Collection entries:
+++

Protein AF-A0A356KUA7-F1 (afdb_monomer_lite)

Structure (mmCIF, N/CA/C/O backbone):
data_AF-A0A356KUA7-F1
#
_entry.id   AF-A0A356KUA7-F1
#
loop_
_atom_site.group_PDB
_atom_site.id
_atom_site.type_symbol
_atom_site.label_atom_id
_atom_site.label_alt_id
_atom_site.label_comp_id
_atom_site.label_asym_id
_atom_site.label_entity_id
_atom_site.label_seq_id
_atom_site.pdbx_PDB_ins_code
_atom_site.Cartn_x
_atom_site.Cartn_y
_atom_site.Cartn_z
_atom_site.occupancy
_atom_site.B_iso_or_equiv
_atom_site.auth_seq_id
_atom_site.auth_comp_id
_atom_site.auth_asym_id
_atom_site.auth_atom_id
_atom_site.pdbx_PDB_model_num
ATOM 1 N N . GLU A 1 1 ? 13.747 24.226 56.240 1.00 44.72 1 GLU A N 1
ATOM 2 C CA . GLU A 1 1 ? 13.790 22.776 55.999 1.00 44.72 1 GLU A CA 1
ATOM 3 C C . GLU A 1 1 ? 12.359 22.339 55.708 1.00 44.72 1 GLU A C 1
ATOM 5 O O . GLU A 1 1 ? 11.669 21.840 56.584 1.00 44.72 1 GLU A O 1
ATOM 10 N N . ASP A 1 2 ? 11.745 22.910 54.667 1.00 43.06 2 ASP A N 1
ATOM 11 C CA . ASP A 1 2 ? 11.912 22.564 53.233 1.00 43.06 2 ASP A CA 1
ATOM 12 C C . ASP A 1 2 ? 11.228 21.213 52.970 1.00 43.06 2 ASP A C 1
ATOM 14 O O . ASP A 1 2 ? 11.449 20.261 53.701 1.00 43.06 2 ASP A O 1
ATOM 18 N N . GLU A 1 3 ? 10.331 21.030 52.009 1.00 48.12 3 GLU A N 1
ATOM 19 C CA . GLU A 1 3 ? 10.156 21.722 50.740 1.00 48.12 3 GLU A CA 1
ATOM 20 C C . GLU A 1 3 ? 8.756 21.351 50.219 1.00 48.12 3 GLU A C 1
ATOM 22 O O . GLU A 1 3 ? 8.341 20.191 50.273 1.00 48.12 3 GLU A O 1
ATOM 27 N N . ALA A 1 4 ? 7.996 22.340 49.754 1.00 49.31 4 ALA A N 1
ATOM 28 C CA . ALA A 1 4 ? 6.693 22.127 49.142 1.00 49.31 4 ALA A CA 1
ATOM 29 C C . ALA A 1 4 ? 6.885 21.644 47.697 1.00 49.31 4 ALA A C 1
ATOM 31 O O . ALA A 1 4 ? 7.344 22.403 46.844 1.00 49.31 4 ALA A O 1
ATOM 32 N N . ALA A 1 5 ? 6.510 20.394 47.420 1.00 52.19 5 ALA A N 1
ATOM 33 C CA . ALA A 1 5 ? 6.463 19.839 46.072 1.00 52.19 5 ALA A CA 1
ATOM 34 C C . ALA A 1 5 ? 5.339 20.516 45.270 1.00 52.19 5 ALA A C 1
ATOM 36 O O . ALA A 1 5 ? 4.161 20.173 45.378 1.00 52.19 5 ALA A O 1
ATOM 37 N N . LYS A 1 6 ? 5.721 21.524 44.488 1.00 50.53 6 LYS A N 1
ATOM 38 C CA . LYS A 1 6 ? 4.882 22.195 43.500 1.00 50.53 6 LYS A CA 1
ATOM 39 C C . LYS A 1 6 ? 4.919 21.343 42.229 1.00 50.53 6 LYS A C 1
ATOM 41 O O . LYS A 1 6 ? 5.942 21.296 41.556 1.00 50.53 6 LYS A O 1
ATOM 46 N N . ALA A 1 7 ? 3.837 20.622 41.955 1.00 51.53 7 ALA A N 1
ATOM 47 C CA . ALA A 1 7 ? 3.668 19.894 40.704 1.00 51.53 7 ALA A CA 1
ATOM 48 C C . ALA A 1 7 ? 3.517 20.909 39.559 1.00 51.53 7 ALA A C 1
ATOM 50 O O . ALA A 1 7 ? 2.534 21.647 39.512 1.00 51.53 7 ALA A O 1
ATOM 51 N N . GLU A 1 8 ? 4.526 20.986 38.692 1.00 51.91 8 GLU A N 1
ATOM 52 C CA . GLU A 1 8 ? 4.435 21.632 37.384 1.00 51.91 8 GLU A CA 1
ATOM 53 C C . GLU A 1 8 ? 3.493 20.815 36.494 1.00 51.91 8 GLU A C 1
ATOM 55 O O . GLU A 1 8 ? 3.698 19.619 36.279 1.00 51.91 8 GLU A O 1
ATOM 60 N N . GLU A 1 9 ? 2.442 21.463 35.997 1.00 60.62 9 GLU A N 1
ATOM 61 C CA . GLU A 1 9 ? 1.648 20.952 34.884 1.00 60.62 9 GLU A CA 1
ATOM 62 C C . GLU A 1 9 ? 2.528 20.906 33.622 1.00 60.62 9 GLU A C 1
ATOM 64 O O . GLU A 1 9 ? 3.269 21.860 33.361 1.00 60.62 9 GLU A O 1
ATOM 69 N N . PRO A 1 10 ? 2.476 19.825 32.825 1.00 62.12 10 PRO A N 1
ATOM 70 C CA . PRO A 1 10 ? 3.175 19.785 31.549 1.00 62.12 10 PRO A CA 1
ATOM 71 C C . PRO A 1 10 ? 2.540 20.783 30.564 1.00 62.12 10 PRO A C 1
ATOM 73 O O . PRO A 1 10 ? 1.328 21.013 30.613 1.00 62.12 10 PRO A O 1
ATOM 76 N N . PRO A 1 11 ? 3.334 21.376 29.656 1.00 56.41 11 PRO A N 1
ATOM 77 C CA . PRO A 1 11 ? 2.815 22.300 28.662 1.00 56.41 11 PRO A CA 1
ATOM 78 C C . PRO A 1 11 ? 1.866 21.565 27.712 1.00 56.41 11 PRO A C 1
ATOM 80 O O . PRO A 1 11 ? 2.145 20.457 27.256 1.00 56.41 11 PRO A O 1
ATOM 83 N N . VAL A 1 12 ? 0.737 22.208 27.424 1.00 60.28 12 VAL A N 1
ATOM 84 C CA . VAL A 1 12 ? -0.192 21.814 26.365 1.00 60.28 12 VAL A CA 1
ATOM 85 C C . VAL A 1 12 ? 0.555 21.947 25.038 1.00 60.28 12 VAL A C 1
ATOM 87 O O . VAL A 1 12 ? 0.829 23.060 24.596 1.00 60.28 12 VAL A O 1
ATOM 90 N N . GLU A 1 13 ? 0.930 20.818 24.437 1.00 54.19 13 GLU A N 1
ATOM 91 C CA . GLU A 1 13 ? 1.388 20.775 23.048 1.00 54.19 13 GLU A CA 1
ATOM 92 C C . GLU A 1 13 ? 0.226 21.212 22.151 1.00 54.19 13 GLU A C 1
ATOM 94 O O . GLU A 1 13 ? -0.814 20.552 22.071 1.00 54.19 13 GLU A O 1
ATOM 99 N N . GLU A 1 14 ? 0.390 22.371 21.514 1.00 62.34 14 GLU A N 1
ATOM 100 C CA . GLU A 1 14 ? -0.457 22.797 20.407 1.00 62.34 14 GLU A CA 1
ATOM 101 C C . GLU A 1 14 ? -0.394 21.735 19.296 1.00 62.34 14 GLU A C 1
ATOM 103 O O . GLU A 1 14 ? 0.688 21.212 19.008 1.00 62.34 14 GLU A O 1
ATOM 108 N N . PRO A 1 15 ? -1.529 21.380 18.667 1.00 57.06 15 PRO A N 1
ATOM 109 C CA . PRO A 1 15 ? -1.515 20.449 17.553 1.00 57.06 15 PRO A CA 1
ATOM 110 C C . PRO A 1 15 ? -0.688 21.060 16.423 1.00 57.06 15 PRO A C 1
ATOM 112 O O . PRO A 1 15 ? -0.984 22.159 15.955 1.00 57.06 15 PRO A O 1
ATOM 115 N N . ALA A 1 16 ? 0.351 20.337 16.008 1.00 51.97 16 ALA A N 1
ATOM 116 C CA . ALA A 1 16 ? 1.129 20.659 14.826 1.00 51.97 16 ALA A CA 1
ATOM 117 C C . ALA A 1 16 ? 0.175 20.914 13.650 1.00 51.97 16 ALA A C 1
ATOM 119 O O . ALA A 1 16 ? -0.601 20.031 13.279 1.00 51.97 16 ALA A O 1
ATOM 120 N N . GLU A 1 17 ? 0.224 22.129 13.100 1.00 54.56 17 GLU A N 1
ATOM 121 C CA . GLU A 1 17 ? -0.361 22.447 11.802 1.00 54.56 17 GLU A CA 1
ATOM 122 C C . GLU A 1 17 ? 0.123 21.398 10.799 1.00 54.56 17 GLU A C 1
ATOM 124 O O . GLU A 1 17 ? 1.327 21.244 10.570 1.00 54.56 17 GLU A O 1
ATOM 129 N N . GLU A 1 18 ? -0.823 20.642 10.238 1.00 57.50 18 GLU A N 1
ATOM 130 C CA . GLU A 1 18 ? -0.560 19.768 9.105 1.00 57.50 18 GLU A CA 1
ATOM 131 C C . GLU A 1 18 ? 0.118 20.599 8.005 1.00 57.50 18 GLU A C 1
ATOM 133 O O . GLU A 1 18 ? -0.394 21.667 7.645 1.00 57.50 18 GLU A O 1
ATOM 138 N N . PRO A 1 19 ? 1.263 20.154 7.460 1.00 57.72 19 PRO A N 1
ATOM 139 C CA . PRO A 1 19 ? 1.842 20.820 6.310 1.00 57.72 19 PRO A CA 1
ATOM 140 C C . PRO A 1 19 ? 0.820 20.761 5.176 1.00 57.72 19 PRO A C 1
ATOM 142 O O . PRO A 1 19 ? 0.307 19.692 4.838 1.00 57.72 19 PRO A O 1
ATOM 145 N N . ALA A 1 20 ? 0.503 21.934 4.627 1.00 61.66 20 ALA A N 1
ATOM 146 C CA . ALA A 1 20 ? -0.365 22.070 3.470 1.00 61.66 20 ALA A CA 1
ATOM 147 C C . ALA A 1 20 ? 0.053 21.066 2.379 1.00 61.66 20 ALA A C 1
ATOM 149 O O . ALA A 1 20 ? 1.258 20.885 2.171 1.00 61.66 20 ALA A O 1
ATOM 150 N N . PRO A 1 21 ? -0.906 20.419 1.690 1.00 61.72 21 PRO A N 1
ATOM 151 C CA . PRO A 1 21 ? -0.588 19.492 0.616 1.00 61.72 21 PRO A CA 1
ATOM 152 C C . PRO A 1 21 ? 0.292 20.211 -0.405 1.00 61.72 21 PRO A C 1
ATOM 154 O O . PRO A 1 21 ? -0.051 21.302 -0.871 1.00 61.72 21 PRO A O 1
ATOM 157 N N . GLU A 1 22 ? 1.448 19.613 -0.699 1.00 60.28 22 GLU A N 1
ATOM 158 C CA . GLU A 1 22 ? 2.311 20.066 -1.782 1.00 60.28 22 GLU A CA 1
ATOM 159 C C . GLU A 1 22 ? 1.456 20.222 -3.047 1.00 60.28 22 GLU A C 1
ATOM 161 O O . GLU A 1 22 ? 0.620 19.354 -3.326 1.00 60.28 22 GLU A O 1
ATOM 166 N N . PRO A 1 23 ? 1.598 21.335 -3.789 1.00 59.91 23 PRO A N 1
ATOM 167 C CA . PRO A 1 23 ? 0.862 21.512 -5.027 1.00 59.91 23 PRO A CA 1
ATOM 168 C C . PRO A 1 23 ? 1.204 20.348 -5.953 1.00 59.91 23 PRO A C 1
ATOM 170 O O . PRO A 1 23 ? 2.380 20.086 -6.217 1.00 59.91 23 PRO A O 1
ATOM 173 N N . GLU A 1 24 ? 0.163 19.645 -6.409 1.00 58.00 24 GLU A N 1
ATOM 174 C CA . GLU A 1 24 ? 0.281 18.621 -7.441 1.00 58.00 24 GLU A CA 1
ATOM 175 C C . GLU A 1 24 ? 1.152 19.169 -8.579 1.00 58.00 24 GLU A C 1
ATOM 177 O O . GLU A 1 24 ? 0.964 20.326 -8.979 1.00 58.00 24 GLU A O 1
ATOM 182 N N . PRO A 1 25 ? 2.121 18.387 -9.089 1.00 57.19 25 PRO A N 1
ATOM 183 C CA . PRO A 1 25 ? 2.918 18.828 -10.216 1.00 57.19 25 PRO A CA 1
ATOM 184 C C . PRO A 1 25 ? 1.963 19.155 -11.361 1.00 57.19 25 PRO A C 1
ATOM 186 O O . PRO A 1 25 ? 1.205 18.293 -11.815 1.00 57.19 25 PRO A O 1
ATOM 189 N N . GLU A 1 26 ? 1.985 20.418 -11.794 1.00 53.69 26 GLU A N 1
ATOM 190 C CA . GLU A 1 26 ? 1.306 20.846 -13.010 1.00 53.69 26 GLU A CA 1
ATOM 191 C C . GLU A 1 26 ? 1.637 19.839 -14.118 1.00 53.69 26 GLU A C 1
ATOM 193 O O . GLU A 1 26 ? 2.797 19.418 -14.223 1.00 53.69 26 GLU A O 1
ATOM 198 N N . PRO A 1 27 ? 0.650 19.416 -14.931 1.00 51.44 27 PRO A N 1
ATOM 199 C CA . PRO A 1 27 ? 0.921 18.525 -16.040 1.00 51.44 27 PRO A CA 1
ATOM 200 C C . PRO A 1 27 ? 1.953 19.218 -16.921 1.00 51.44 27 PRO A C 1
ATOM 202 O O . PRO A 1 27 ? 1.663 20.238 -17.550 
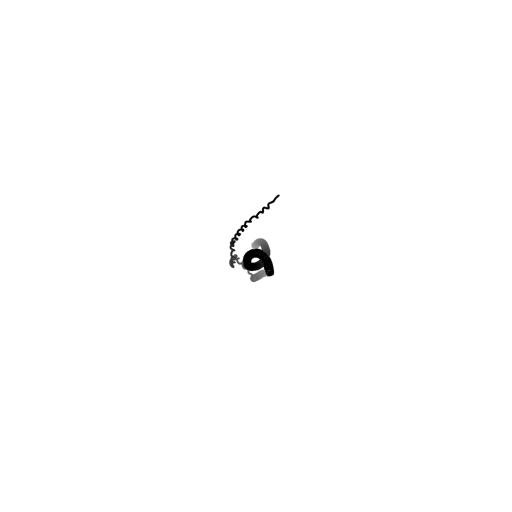1.00 51.44 27 PRO A O 1
ATOM 205 N N . VAL A 1 28 ? 3.172 18.675 -16.919 1.00 49.91 28 VAL A N 1
ATOM 206 C CA . VAL A 1 28 ? 4.201 19.019 -17.888 1.00 49.91 28 VAL A CA 1
ATOM 207 C C . VAL A 1 28 ? 3.522 18.852 -19.232 1.00 49.91 28 VAL A C 1
ATOM 209 O O . VAL A 1 28 ? 3.131 17.744 -19.597 1.00 49.91 28 VAL A O 1
ATOM 212 N N . ALA A 1 29 ? 3.284 19.980 -19.900 1.00 47.72 29 ALA A N 1
ATOM 213 C CA . ALA A 1 29 ? 2.786 19.992 -21.253 1.00 47.72 29 ALA A CA 1
ATOM 214 C C . ALA A 1 29 ? 3.718 19.080 -22.047 1.00 47.72 29 ALA A C 1
ATOM 216 O O . ALA A 1 29 ? 4.902 19.389 -22.184 1.00 47.72 29 ALA A O 1
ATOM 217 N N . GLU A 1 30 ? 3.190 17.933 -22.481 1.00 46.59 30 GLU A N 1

+++

Going down from the first line of the entries above, restate each line word for word until the line holding "ATOM 33 C CA" is done.

▸ **Solution to the problem**
Protein AF-A0A356KUA7-F1 (afdb_monomer_lite)

Structure (mmCIF, N/CA/C/O backbone):
data_AF-A0A356KUA7-F1
#
_entry.id   AF-A0A356KUA7-F1
#
loop_
_atom_site.group_PDB
_atom_site.id
_atom_site.type_symbol
_atom_site.label_atom_id
_atom_site.label_alt_id
_atom_site.label_comp_id
_atom_site.label_asym_id
_atom_site.label_entity_id
_atom_site.label_seq_id
_atom_site.pdbx_PDB_ins_code
_atom_site.Cartn_x
_atom_site.Cartn_y
_atom_site.Cartn_z
_atom_site.occupancy
_atom_site.B_iso_or_equiv
_atom_site.auth_seq_id
_atom_site.auth_comp_id
_atom_site.auth_asym_id
_atom_site.auth_atom_id
_atom_site.pdbx_PDB_model_num
ATOM 1 N N . GLU A 1 1 ? 13.747 24.226 56.240 1.00 44.72 1 GLU A N 1
ATOM 2 C CA . GLU A 1 1 ? 13.790 22.776 55.999 1.00 44.72 1 GLU A CA 1
ATOM 3 C C . GLU A 1 1 ? 12.359 22.339 55.708 1.00 44.72 1 GLU A C 1
ATOM 5 O O . GLU A 1 1 ? 11.669 21.840 56.584 1.00 44.72 1 GLU A O 1
ATOM 10 N N . ASP A 1 2 ? 11.745 22.910 54.667 1.00 43.06 2 ASP A N 1
ATOM 11 C CA . ASP A 1 2 ? 11.912 22.564 53.233 1.00 43.06 2 ASP A CA 1
ATOM 12 C C . ASP A 1 2 ? 11.228 21.213 52.970 1.00 43.06 2 ASP A C 1
ATOM 14 O O . ASP A 1 2 ? 11.449 20.261 53.701 1.00 43.06 2 ASP A O 1
ATOM 18 N N . GLU A 1 3 ? 10.331 21.030 52.009 1.00 48.12 3 GLU A N 1
ATOM 19 C CA . GLU A 1 3 ? 10.156 21.722 50.740 1.00 48.12 3 GLU A CA 1
ATOM 20 C C . GLU A 1 3 ? 8.756 21.351 50.219 1.00 48.12 3 GLU A C 1
ATOM 22 O O . GLU A 1 3 ? 8.341 20.191 50.273 1.00 48.12 3 GLU A O 1
ATOM 27 N N . ALA A 1 4 ? 7.996 22.340 49.754 1.00 49.31 4 ALA A N 1
ATOM 28 C CA . ALA A 1 4 ? 6.693 22.127 49.142 1.00 49.31 4 ALA A CA 1
ATOM 29 C C . ALA A 1 4 ? 6.885 21.644 47.697 1.00 49.31 4 ALA A C 1
ATOM 31 O O . ALA A 1 4 ? 7.344 22.403 46.844 1.00 49.31 4 ALA A O 1
ATOM 32 N N . ALA A 1 5 ? 6.510 20.394 47.420 1.00 52.19 5 ALA A N 1
ATOM 33 C CA . ALA A 1 5 ? 6.463 19.839 46.072 1.00 52.19 5 ALA A CA 1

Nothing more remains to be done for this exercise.